Non-rendering of thumbnail of compressed pdf in Commons
Open, Needs TriagePublic

Description

The file https://commons.wikimedia.org/wiki/File:Montazem_Naseri.pdf was uploaded with high compression, size 25.5 MB. The file did not display (jpg preview, thumbnail, next page option -- nowhere). Then I decompressed it to 178.68 MB and overwrote the previous file. Now it displays. The thumbnail of the previous file is still not visible.

Restricted Application added a subscriber: Aklapper. · View Herald TranscriptJun 12 2018, 1:20 AM

Cannot reproduce; the images are displayed for me. Which specific ones are missing? Links welcome. :)

The preview is visible now after my overwrite. But please see the upload log. The thumbnail of the original version (compressed pdf) is not visible.

Restricted Application added a project: Multimedia. · View Herald TranscriptJun 12 2018, 10:02 AM

The first version uploaded wasn't displaying thumbnail pages—choosing whichever you wanted, tried and confirmed at random pages—and this was either directly in the File: at Commons, or when viewed through some of the variations available at the Wikisources.

I have a similar problem with this file: https://commons.wikimedia.org/wiki/File:An_Anglo-Chinese_Vocabulary_of_the_Ningpo_Dialect.pdf
The thumbnail is not displayed even though the file is readable after being downloaded.

Vvjjkkii renamed this task from Non-rendering of thumbnail of compressed pdf in Commons to 67aaaaaaaa.Jul 1 2018, 1:04 AM
Vvjjkkii triaged this task as High priority.
Vvjjkkii updated the task description. (Show Details)
Vvjjkkii removed a subscriber: Aklapper.
CommunityTechBot raised the priority of this task from High to Needs Triage.
CommunityTechBot renamed this task from 67aaaaaaaa to Non-rendering of thumbnail of compressed pdf in Commons.
CommunityTechBot added a subscriber: Aklapper.

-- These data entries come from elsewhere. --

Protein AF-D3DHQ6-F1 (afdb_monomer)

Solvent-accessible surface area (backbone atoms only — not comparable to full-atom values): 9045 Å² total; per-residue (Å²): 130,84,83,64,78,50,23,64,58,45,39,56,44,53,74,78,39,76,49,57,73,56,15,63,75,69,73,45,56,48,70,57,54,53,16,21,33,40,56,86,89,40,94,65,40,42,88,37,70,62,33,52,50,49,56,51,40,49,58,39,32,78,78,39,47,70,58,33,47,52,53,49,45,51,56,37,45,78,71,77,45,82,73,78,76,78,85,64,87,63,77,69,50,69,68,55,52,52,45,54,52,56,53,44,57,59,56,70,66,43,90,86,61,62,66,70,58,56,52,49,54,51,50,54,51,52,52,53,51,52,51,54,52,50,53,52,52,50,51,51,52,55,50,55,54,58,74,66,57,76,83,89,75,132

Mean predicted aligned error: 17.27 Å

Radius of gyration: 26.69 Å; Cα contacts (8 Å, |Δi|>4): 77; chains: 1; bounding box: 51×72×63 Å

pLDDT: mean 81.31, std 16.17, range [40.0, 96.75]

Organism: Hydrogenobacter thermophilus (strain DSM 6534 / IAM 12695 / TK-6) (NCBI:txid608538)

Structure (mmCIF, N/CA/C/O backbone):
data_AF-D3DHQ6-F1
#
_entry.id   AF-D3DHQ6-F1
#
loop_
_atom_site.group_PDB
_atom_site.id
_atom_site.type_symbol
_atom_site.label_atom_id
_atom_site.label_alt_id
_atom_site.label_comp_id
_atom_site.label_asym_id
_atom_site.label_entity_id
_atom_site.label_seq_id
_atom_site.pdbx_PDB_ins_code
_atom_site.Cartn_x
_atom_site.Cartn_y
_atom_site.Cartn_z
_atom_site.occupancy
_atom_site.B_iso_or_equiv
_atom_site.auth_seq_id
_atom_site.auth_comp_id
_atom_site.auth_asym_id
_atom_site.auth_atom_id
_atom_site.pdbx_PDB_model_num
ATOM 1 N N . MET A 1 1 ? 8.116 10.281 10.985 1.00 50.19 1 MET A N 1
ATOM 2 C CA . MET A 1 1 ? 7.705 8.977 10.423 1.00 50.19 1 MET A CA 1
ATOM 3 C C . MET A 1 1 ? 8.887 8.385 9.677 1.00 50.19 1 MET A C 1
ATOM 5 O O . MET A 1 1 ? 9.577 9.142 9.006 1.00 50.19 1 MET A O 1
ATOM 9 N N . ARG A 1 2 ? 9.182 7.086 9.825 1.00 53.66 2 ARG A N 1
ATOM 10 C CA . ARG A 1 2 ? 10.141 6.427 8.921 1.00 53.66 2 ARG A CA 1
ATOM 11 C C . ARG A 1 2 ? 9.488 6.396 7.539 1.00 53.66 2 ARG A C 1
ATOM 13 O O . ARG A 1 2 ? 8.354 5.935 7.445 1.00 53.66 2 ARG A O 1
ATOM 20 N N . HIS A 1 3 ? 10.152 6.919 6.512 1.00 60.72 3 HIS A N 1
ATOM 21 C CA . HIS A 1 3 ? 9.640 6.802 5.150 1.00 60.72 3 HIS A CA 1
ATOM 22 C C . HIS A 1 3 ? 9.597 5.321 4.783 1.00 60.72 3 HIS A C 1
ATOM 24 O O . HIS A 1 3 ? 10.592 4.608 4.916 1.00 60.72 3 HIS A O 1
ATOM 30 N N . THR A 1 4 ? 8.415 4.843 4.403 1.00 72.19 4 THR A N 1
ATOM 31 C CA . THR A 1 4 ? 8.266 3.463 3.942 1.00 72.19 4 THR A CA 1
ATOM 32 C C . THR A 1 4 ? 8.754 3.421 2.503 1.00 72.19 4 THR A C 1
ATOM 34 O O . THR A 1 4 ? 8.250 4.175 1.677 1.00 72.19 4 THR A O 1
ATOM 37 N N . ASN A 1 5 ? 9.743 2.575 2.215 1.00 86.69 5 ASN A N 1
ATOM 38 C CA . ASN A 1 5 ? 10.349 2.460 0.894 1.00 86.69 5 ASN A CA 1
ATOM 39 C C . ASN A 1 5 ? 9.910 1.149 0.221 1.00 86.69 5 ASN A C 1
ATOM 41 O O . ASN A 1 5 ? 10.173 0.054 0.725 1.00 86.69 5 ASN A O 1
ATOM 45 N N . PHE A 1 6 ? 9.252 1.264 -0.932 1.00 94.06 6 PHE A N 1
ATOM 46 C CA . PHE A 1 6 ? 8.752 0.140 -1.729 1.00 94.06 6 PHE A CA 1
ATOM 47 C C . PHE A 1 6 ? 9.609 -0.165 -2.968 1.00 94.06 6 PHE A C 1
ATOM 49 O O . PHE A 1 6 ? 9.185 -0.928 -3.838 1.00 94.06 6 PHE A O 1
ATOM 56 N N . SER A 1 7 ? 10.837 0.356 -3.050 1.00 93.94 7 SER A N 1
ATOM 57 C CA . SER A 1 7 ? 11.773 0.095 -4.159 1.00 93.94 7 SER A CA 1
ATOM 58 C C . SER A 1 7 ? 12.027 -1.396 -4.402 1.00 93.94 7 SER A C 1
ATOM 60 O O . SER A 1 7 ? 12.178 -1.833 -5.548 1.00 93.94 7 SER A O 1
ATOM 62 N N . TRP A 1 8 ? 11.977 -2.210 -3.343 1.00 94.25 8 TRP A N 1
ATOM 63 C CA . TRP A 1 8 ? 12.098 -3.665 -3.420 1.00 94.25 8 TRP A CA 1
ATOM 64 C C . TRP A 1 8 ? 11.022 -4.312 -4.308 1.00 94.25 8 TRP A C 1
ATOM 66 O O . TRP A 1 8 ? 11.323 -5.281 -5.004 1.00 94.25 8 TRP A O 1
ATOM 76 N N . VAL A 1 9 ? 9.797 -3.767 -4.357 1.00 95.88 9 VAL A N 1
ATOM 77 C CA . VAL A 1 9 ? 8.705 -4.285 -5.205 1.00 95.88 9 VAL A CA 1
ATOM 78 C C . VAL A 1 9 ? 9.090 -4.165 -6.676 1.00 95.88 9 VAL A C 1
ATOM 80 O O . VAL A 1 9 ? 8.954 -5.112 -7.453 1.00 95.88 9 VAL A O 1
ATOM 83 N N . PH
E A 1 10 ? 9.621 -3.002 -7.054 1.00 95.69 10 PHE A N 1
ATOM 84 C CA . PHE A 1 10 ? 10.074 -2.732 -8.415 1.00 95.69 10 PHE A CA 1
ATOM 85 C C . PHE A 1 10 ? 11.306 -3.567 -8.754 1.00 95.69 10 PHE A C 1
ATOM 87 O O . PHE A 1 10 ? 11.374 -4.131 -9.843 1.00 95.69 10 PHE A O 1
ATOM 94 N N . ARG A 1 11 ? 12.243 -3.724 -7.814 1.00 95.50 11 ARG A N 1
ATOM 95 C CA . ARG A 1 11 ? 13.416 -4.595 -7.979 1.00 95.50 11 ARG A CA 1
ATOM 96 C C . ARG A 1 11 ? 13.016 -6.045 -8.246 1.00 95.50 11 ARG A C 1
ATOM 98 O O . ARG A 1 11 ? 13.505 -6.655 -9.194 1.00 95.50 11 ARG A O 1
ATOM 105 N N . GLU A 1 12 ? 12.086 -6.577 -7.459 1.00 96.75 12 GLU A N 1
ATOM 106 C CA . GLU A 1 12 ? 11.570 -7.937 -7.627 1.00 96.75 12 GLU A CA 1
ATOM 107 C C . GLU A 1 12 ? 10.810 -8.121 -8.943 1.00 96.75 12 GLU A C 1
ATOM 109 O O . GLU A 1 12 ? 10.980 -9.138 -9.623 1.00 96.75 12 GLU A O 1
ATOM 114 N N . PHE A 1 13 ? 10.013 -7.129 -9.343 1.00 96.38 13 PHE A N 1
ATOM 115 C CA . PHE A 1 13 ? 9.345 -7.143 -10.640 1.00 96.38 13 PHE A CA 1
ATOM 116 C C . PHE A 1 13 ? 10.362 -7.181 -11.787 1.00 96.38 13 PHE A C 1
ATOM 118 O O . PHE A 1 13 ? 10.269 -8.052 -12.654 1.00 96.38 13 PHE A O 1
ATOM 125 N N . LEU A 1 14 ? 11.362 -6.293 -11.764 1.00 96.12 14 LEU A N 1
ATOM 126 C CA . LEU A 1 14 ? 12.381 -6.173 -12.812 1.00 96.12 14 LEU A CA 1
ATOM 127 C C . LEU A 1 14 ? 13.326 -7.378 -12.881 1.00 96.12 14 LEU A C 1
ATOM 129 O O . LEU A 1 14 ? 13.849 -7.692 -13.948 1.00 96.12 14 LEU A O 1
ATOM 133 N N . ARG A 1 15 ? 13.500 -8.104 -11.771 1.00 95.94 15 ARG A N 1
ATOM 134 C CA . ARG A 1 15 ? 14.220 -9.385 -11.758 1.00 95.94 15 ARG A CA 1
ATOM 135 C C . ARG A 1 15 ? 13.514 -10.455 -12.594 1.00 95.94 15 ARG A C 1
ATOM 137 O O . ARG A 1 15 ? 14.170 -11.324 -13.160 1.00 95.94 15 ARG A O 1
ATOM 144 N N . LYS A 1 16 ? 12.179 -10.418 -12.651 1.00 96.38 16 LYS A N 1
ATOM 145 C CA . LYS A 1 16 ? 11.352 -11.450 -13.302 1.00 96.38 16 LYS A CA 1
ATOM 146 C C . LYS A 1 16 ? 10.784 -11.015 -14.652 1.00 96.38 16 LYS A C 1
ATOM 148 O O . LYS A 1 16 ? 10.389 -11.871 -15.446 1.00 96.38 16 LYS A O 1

Is it the same problem with https://commons.wikimedia.org/w/index.php?title=File%3AWilhelm_Gesenius_Hebr%C3%A4ische_Grammatik_(umgearbeitet_von_Emil_Kautzsch).pdf&page=328 ?

I'm pretty sure that the file is a valid PDF because it works on my laptop. It also previewed well at the source site: https://archive.org/details/wilhelmgesenius00gese .

Not entirely sure if this is Thumbor territory but as we get some tasks about this (e.g. T203402 might be a dup) could be good to get some attention here.

I have just experienced the same problem again, see https://commons.wikimedia.org/wiki/File:Horse-radish_culture_in_Bohemia.pdf

I really no know reason, but that file loads very slowly.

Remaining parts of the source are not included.